Early Venous Thromboembolism Prophylaxis in Patients with Trauma Intracranial Hemorrhage: Analysis of the Prospective Multicenter CLOTT Study

BACKGROUND The optimal time to initiate venous thromboembolism prophylaxis (VTEp) for patients with intracranial hemorrhage (ICH) is controversial and must balance the risks of VTE with potential progression of ICH. We sought to evaluate the efficacy and safety of early VTEp initiation after traumatic ICH. METHODS This is a secondary analysis of the prospective multicenter Consortium of Leaders in the Study of Thromboembolism study. Patients with head Abbreviated Injury Scale score of > 2 and with immediate VTEp held because of ICH were included. Patients were divided into VTEp ≤ or >48 hours and compared. Outcome variables included overall VTE, deep vein thrombosis (DVT), pulmonary embolism, progression of intracranial hemorrhage (pICH), or other bleeding events. Univariate and multivariate logistic regressions were performed. RESULTS There were 881 patients in total; 378 (43%) started VTEp ≤48 hours (early). Patients starting VTEp >48 hours (late) had higher VTE (12.4% vs. 7.2%, p = 0.01) and DVT (11.0% vs. 6.1%, p = 0.01) rates than the early group.
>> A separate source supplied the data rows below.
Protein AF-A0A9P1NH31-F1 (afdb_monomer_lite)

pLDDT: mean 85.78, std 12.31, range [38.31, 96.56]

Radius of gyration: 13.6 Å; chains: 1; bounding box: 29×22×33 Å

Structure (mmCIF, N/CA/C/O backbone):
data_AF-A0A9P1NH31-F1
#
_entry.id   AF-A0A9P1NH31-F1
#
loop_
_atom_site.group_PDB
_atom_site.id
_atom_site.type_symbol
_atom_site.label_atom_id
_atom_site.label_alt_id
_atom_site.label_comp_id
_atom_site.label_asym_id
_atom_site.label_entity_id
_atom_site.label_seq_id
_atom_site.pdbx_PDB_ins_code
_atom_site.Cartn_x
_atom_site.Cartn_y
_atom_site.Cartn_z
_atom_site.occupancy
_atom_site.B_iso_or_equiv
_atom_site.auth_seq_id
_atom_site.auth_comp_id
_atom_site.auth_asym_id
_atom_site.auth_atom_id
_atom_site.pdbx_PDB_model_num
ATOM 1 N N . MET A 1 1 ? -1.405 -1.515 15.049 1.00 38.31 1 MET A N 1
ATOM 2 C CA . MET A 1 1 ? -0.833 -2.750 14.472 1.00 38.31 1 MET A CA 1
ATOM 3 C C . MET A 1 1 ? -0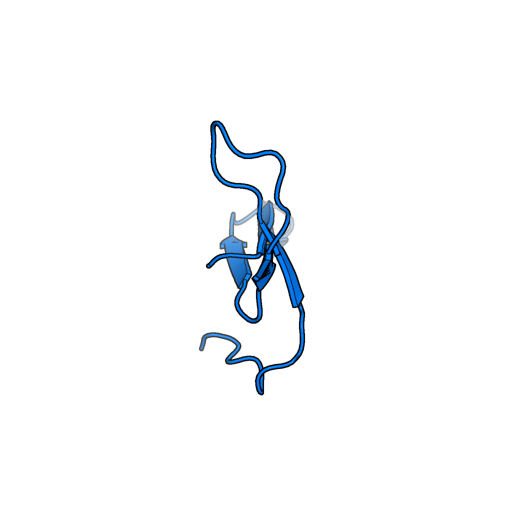.997 -2.655 12.965 1.00 38.31 1 MET A C 1
ATOM 5 O O . MET A 1 1 ? -2.124 -2.515 12.517 1.00 38.31 1 MET A O 1
ATOM 9 N N . GLY A 1 2 ? 0.100 -2.585 12.208 1.00 58.25 2 GLY A N 1
ATOM 10 C CA . GLY A 1 2 ? 0.056 -2.580 10.743 1.00 58.25 2 GLY A CA 1
ATOM 11 C C . GLY A 1 2 ? 0.108 -4.011 10.217 1.00 58.25 2 GLY A C 1
ATOM 12 O O . GLY A 1 2 ? 0.804 -4.845 10.797 1.00 58.25 2 GLY A O 1
ATOM 13 N N . TYR A 1 3 ? -0.624 -4.301 9.146 1.00 58.88 3 TYR A N 1
ATOM 14 C CA . TYR A 1 3 ? -0.437 -5.539 8.397 1.00 58.88 3 TYR A CA 1
ATOM 15 C C . TYR A 1 3 ? 0.957 -5.507 7.750 1.00 58.88 3 TYR A C 1
ATOM 17 O O . TYR A 1 3 ? 1.263 -4.586 6.996 1.00 58.88 3 TYR A O 1
ATOM 25 N N . LYS A 1 4 ? 1.817 -6.478 8.078 1.00 58.72 4 LYS A N 1
ATOM 26 C CA . LYS A 1 4 ? 3.065 -6.745 7.349 1.00 58.72 4 LYS A CA 1
ATOM 27 C C . LYS A 1 4 ? 2.793 -7.931 6.429 1.00 58.72 4 LYS A C 1
ATOM 29 O O . LYS A 1 4 ? 2.731 -9.063 6.910 1.00 58.72 4 LYS A O 1
ATOM 34 N N . GLY A 1 5 ? 2.589 -7.659 5.141 1.00 61.41 5 GLY A N 1
ATOM 35 C CA . GLY A 1 5 ? 2.462 -8.702 4.126 1.00 61.41 5 GLY A CA 1
ATOM 36 C C . GLY A 1 5 ? 3.727 -9.557 4.098 1.00 61.41 5 GLY A C 1
ATOM 37 O O . GLY A 1 5 ? 4.837 -9.043 4.240 1.00 61.41 5 GLY A O 1
ATOM 38 N N . LYS A 1 6 ? 3.587 -10.876 3.946 1.00 69.19 6 LYS A N 1
ATOM 39 C CA . LYS A 1 6 ? 4.723 -11.817 3.898 1.00 69.19 6 LYS A CA 1
ATOM 40 C C . LYS A 1 6 ? 5.377 -11.855 2.507 1.00 69.19 6 LYS A C 1
ATOM 42 O O . LYS A 1 6 ? 5.679 -12.925 1.997 1.00 69.19 6 LYS A O 1
ATOM 47 N N . GLY A 1 7 ? 5.552 -10.693 1.874 1.00 74.62 7 GLY A N 1
ATOM 48 C CA . GLY A 1 7 ? 6.043 -10.590 0.495 1.00 74.62 7 GLY A CA 1
ATOM 49 C C . GLY A 1 7 ? 5.026 -10.994 -0.581 1.00 74.62 7 GLY A C 1
ATOM 50 O O . GLY A 1 7 ? 5.387 -11.067 -1.750 1.00 74.62 7 GLY A O 1
ATOM 51 N N . GLU A 1 8 ? 3.767 -11.241 -0.212 1.00 88.00 8 GLU A N 1
ATOM 52 C CA . GLU A 1 8 ? 2.679 -11.479 -1.164 1.00 88.00 8 GLU A CA 1
ATOM 53 C C . GLU A 1 8 ? 2.342 -10.187 -1.919 1.00 88.00 8 GLU A C 1
ATOM 55 O O . GLU A 1 8 ? 2.309 -9.106 -1.325 1.00 88.00 8 GLU A O 1
ATOM 60 N N . ILE A 1 9 ? 2.091 -10.295 -3.226 1.00 89.44 9 ILE A N 1
ATOM 61 C CA . ILE A 1 9 ? 1.699 -9.153 -4.057 1.00 89.44 9 ILE A CA 1
ATOM 62 C C . ILE A 1 9 ? 0.301 -8.699 -3.628 1.00 89.44 9 ILE A C 1
ATOM 64 O O . ILE A 1 9 ? -0.665 -9.452 -3.729 1.00 89.44 9 ILE A O 1
ATOM 68 N N . LEU A 1 10 ? 0.200 -7.455 -3.157 1.00 90.12 10 LEU A N 1
ATOM 69 C CA . LEU A 1 10 ? -1.043 -6.834 -2.693 1.00 90.12 10 LEU A CA 1
ATOM 70 C C . LEU A 1 10 ? -1.662 -5.899 -3.739 1.00 90.12 10 LEU A C 1
ATOM 72 O O . LEU A 1 10 ? -2.825 -5.518 -3.614 1.00 90.12 10 LEU A O 1
ATOM 76 N N . GLY A 1 11 ? -0.900 -5.504 -4.760 1.00 91.38 11 GLY A N 1
ATOM 77 C CA . GLY A 1 11 ? -1.393 -4.662 -5.844 1.00 91.38 11 GLY A CA 1
ATOM 78 C C . GLY A 1 11 ? -0.280 -4.132 -6.737 1.00 91.38 11 GLY A C 1
ATOM 79 O O . GLY A 1 11 ? 0.843 -4.631 -6.696 1.00 91.38 11 GLY A O 1
ATOM 80 N N . ARG A 1 12 ? -0.605 -3.109 -7.536 1.00 93.81 12 ARG A N 1
ATOM 81 C CA . ARG A 1 12 ? 0.328 -2.471 -8.473 1.00 93.81 12 ARG A CA 1
ATOM 82 C C . ARG A 1 12 ? 0.447 -0.970 -8.248 1.00 93.81 12 ARG A C 1
ATOM 84 O 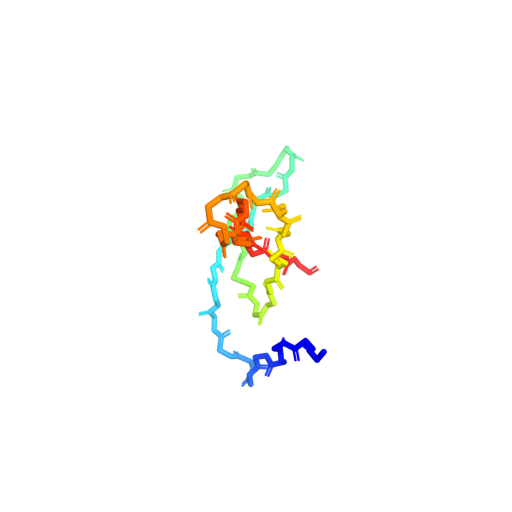O . ARG A 1 12 ? -0.528 -0.323 -7.865 1.00 93.81 12 ARG A O 1
ATOM 91 N N . ASN A 1 13 ? 1.624 -0.427 -8.537 1.00 93.25 13 ASN A N 1
ATOM 92 C CA . ASN A 1 13 ? 1.906 1.004 -8.574 1.00 93.25 13 ASN A CA 1
ATOM 93 C C . ASN A 1 13 ? 2.456 1.402 -9.955 1.00 93.25 13 ASN A C 1
ATOM 95 O O . ASN A 1 13 ? 3.129 0.606 -10.605 1.00 93.25 13 ASN A O 1
ATOM 99 N N . VAL A 1 14 ? 2.145 2.618 -10.405 1.00 94.94 14 VAL A N 1
ATOM 100 C CA . VAL A 1 14 ? 2.727 3.226 -11.607 1.00 94.94 14 VAL A CA 1
ATOM 101 C C . VAL A 1 14 ? 3.224 4.611 -11.215 1.00 94.94 14 VAL A C 1
ATOM 103 O O . VAL A 1 14 ? 2.440 5.443 -10.751 1.00 94.94 14 VAL A O 1
ATOM 106 N N . GLU A 1 15 ? 4.518 4.857 -11.393 1.00 93.88 15 GLU A N 1
ATOM 107 C CA . GLU A 1 15 ? 5.113 6.165 -11.123 1.00 93.88 15 GLU A CA 1
ATOM 108 C C . GLU A 1 15 ? 4.735 7.177 -12.214 1.00 93.88 15 GLU A C 1
ATOM 110 O O . GLU A 1 15 ? 4.602 6.845 -13.396 1.00 93.88 15 GLU A O 1
ATOM 115 N N . GLN A 1 16 ? 4.561 8.441 -11.826 1.00 93.94 16 GLN A N 1
ATOM 116 C CA . GLN A 1 16 ? 4.218 9.503 -12.769 1.00 93.94 16 GLN A CA 1
ATOM 117 C C . GLN A 1 16 ? 5.302 9.637 -13.850 1.00 93.94 16 GLN A C 1
ATOM 119 O O . GLN A 1 16 ? 6.477 9.810 -13.544 1.00 93.94 16 GLN A O 1
ATOM 124 N N . GLY A 1 17 ? 4.892 9.598 -15.121 1.00 96.56 17 GLY A N 1
ATOM 125 C CA . GLY A 1 17 ? 5.809 9.642 -16.266 1.00 96.56 17 GLY A CA 1
ATOM 126 C C . GLY A 1 17 ? 6.325 8.271 -16.716 1.00 96.56 17 GLY A C 1
ATOM 127 O O . GLY A 1 17 ? 7.059 8.202 -17.698 1.00 96.56 17 GLY A O 1
ATOM 128 N N . SER A 1 18 ? 5.916 7.188 -16.047 1.00 94.38 18 SER A N 1
ATOM 129 C CA . SER A 1 18 ? 6.208 5.810 -16.440 1.00 94.38 18 SER A CA 1
ATOM 130 C C . SER A 1 18 ? 4.970 5.112 -17.008 1.00 94.38 18 SER A C 1
ATOM 132 O O . SER A 1 18 ? 3.843 5.377 -16.598 1.00 94.38 18 SER A O 1
ATOM 134 N N . ASN A 1 19 ? 5.201 4.167 -17.922 1.00 95.38 19 ASN A N 1
ATOM 135 C CA . ASN A 1 19 ? 4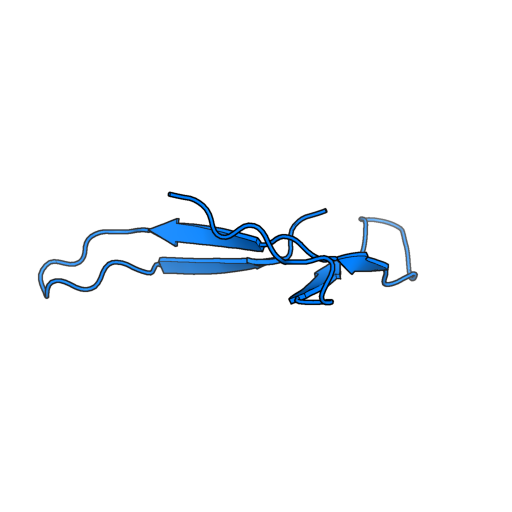.195 3.206 -18.393 1.00 95.38 19 ASN A CA 1
ATOM 136 C C . ASN A 1 19 ? 4.422 1.799 -17.805 1.0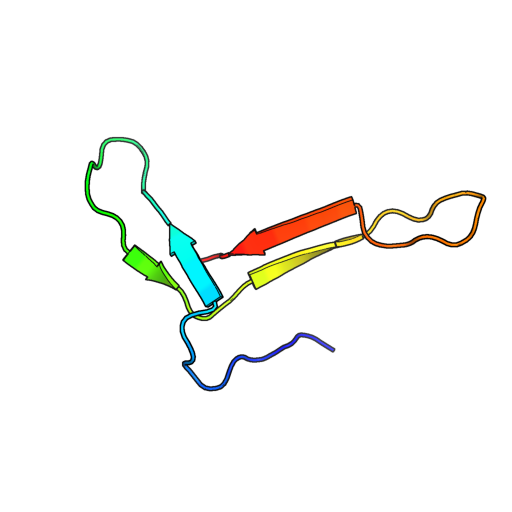0 95.38 19 ASN A C 1
ATOM 138 O O . ASN A 1 19 ? 3.777 0.839 -18.224 1.00 95.38 19 ASN A O 1
ATOM 142 N N . VAL A 1 20 ? 5.364 1.659 -16.868 1.00 96.25 20 VAL A N 1
ATOM 143 C CA . VAL A 1 20 ? 5.687 0.392 -16.204 1.00 96.25 20 VAL A CA 1
ATOM 144 C C . VAL A 1 20 ? 4.866 0.274 -14.926 1.00 96.25 20 VAL A C 1
ATOM 146 O O . VAL A 1 20 ? 4.868 1.182 -14.098 1.00 96.25 20 VAL A O 1
ATOM 149 N N . ALA A 1 21 ? 4.181 -0.858 -14.769 1.00 94.38 21 ALA A N 1
ATOM 150 C CA . ALA A 1 21 ? 3.495 -1.213 -13.536 1.00 94.38 21 ALA A CA 1
ATOM 151 C C . ALA A 1 21 ? 4.380 -2.128 -12.684 1.00 94.38 21 ALA A C 1
ATOM 153 O O . ALA A 1 21 ? 4.870 -3.144 -13.175 1.00 94.38 21 ALA A O 1
ATOM 154 N N . GLU A 1 22 ? 4.550 -1.775 -11.415 1.00 94.38 22 GLU A N 1
ATOM 155 C CA . GLU A 1 22 ? 5.351 -2.519 -10.443 1.00 94.38 22 GLU A CA 1
ATOM 156 C C . GLU A 1 22 ? 4.442 -3.212 -9.428 1.00 94.38 22 GLU A C 1
ATOM 158 O O . GLU A 1 22 ? 3.491 -2.606 -8.928 1.00 94.38 22 GLU A O 1
ATOM 163 N N . ASP A 1 23 ? 4.741 -4.468 -9.102 1.00 94.62 23 ASP A N 1
ATOM 164 C CA . ASP A 1 23 ? 4.043 -5.195 -8.045 1.00 94.62 23 ASP A CA 1
ATOM 165 C C . ASP A 1 23 ? 4.512 -4.702 -6.666 1.00 94.62 23 ASP A C 1
ATOM 167 O O . ASP A 1 23 ? 5.710 -4.568 -6.409 1.00 94.62 23 ASP A O 1
ATOM 171 N N . VAL A 1 24 ? 3.569 -4.450 -5.755 1.00 92.75 24 VAL A N 1
ATOM 172 C CA . VAL A 1 24 ? 3.861 -3.992 -4.390 1.00 92.75 24 VAL A CA 1
ATOM 173 C C . VAL A 1 24 ? 3.260 -4.924 -3.345 1.00 92.75 24 VAL A C 1
ATOM 175 O O . VAL A 1 24 ? 2.199 -5.518 -3.541 1.00 92.75 24 VAL A O 1
ATOM 178 N N . THR A 1 25 ? 3.940 -5.041 -2.207 1.00 92.75 25 THR A N 1
ATOM 179 C CA . THR A 1 25 ? 3.612 -5.992 -1.128 1.00 92.75 25 THR A CA 1
ATOM 180 C C . THR A 1 25 ? 3.144 -5.306 0.158 1.00 92.75 25 THR A C 1
ATOM 182 O O . THR A 1 25 ? 2.871 -5.965 1.161 1.00 92.75 25 THR A O 1
ATOM 185 N N . ASN A 1 26 ? 3.027 -3.973 0.131 1.00 90.12 26 ASN A N 1
ATOM 186 C CA . ASN A 1 26 ? 2.550 -3.148 1.235 1.00 90.12 26 ASN A CA 1
ATOM 187 C C . ASN A 1 26 ? 1.283 -2.382 0.835 1.00 90.12 26 ASN A C 1
ATOM 189 O O . ASN A 1 26 ? 1.035 -2.101 -0.338 1.00 90.12 26 ASN A O 1
ATOM 193 N N . ALA A 1 27 ? 0.479 -2.012 1.831 1.00 90.56 27 ALA A N 1
ATOM 194 C CA . ALA A 1 27 ? -0.723 -1.209 1.636 1.00 90.56 27 ALA A CA 1
ATOM 195 C C . ALA A 1 27 ? -0.918 -0.220 2.787 1.00 90.56 27 ALA A C 1
ATOM 197 O O . ALA A 1 27 ? -0.554 -0.486 3.935 1.00 90.56 27 ALA A O 1
ATOM 198 N N . LYS A 1 28 ? -1.541 0.918 2.481 1.00 90.81 28 LYS A N 1
ATOM 199 C CA . LYS A 1 28 ? -1.968 1.914 3.461 1.00 90.81 28 LYS A CA 1
ATOM 200 C C . LYS A 1 28 ? -3.484 1.913 3.557 1.00 90.81 28 LYS A C 1
ATOM 202 O O . LYS A 1 28 ? -4.163 2.049 2.545 1.00 90.81 28 LYS A O 1
ATOM 207 N N . ILE A 1 29 ? -4.004 1.825 4.779 1.00 91.62 29 ILE A N 1
ATOM 208 C CA . ILE A 1 29 ? -5.428 2.013 5.071 1.00 91.62 29 ILE A CA 1
ATOM 209 C C . ILE A 1 29 ? -5.622 3.391 5.698 1.00 91.62 29 ILE A C 1
ATOM 211 O O . ILE A 1 29 ? -4.944 3.746 6.663 1.00 91.62 29 ILE A O 1
ATOM 215 N N . VAL A 1 30 ? -6.546 4.170 5.146 1.00 91.00 30 VAL A N 1
ATOM 216 C CA . VAL A 1 30 ? -6.961 5.466 5.681 1.00 91.00 30 VAL A CA 1
ATOM 217 C C . VAL A 1 30 ? -8.272 5.274 6.421 1.00 91.00 30 VAL A C 1
ATOM 219 O O . VAL A 1 30 ? -9.250 4.777 5.858 1.00 91.00 30 VAL A O 1
ATOM 222 N N . LEU A 1 31 ? -8.291 5.685 7.686 1.00 90.75 31 LEU A N 1
ATOM 223 C CA . LEU A 1 31 ? -9.460 5.569 8.542 1.00 90.75 31 LEU A CA 1
ATOM 224 C C . LEU A 1 31 ? -10.143 6.928 8.729 1.00 90.75 31 LEU A C 1
ATOM 226 O O . LEU A 1 31 ? -9.475 7.942 8.932 1.00 90.75 31 LEU A O 1
ATOM 230 N N . LYS A 1 32 ? -11.476 6.942 8.703 1.00 89.56 32 LYS A N 1
ATOM 231 C CA . LYS A 1 32 ? -12.317 8.085 9.065 1.00 89.56 32 LYS A CA 1
ATOM 232 C C . LYS A 1 32 ? -13.513 7.581 9.862 1.00 89.56 32 LYS A C 1
ATOM 234 O O . LYS A 1 32 ? -14.294 6.783 9.361 1.00 89.56 32 LYS A O 1
ATOM 239 N N . LYS A 1 33 ? -13.657 8.066 11.096 1.00 85.00 33 LYS A N 1
ATOM 240 C CA . LYS A 1 33 ? -14.782 7.712 11.964 1.00 85.00 33 LYS A CA 1
ATOM 241 C C . LYS A 1 33 ? -16.076 8.325 11.417 1.00 85.00 33 LYS A C 1
ATOM 243 O O . LYS A 1 33 ? -16.183 9.547 11.320 1.00 85.00 33 LYS A O 1
ATOM 248 N N . SER A 1 34 ? -17.037 7.475 11.076 1.00 81.81 34 SER A N 1
ATOM 249 C CA . SER A 1 34 ? -18.414 7.848 10.747 1.00 81.81 34 SER A CA 1
ATOM 250 C C . SER A 1 34 ? -19.279 7.907 12.010 1.00 81.81 34 SER A C 1
ATOM 252 O O . SER A 1 34 ? -18.990 7.235 13.005 1.00 81.81 34 SER A O 1
ATOM 254 N N . ILE A 1 35 ? -20.371 8.678 11.961 1.0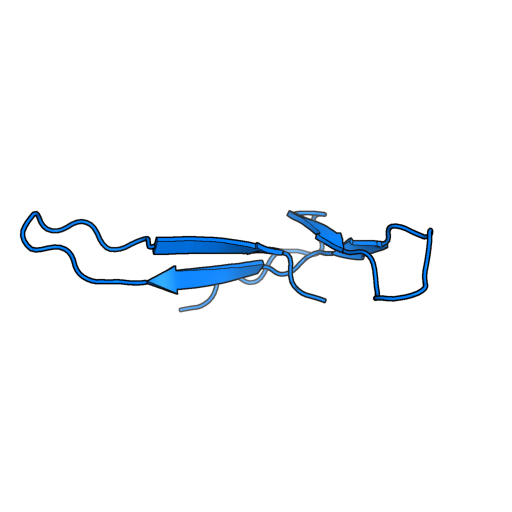0 82.81 35 ILE A N 1
ATOM 255 C CA . ILE A 1 35 ? -21.389 8.722 13.025 1.00 82.81 35 ILE A CA 1
ATOM 256 C C . ILE A 1 35 ? -22.033 7.347 13.270 1.00 82.81 35 ILE A C 1
ATOM 258 O O . ILE A 1 35 ? -22.463 7.064 14.382 1.00 82.81 35 ILE A O 1
ATOM 262 N N . ASN A 1 36 ? -22.015 6.477 12.256 1.00 83.38 36 ASN A N 1
ATOM 263 C CA . ASN A 1 36 ? -22.613 5.143 12.288 1.00 83.38 36 ASN A CA 1
ATOM 264 C C . ASN A 1 36 ? -21.610 4.043 12.681 1.00 83.38 36 ASN A C 1
ATOM 266 O O . ASN A 1 36 ? -21.922 2.862 12.579 1.00 83.38 36 ASN A O 1
ATOM 270 N N . GLY A 1 37 ? -20.397 4.406 13.118 1.00 75.81 37 GLY A N 1
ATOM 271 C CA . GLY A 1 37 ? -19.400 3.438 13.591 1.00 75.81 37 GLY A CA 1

The incidence of pulmonary embolism (2.1% vs. 2.2%, p = 0.94), pICH (1.9% vs. 1.8%, p = 0.95), or any other bleeding event (1.9% vs. 3.0%, p = 0.28) was equivalent between early and late VTEp groups. On multivariate logistic regression analysis, VTEp >48 hours (odds ratio [OR], 1.86), ventilator days >3 (OR, 2.00), and risk assessment profile score of ≥5 (OR, 6.70) were independent risk factors for VTE (all p < 0.05), while VTEp with enoxaparin was associated with decreased VTE (OR, 0.54, p < 0.05). Importantly, VTEp ≤48 hours was not associated with pICH (OR, 0.75) or risk of other bleeding events (OR, 1.28) (both p = NS). CONCLUSION Early initiation of VTEp (≤48 hours) for patients with ICH was associated with decreased VTE/DVT rates without increased risk of pICH or other significant bleeding events. Enoxaparin is superior to unfractionated heparin as VTE prophylaxis in patients with severe TBI. LEVEL OF EVIDENCE Therapeutic/Care Management; Level IV.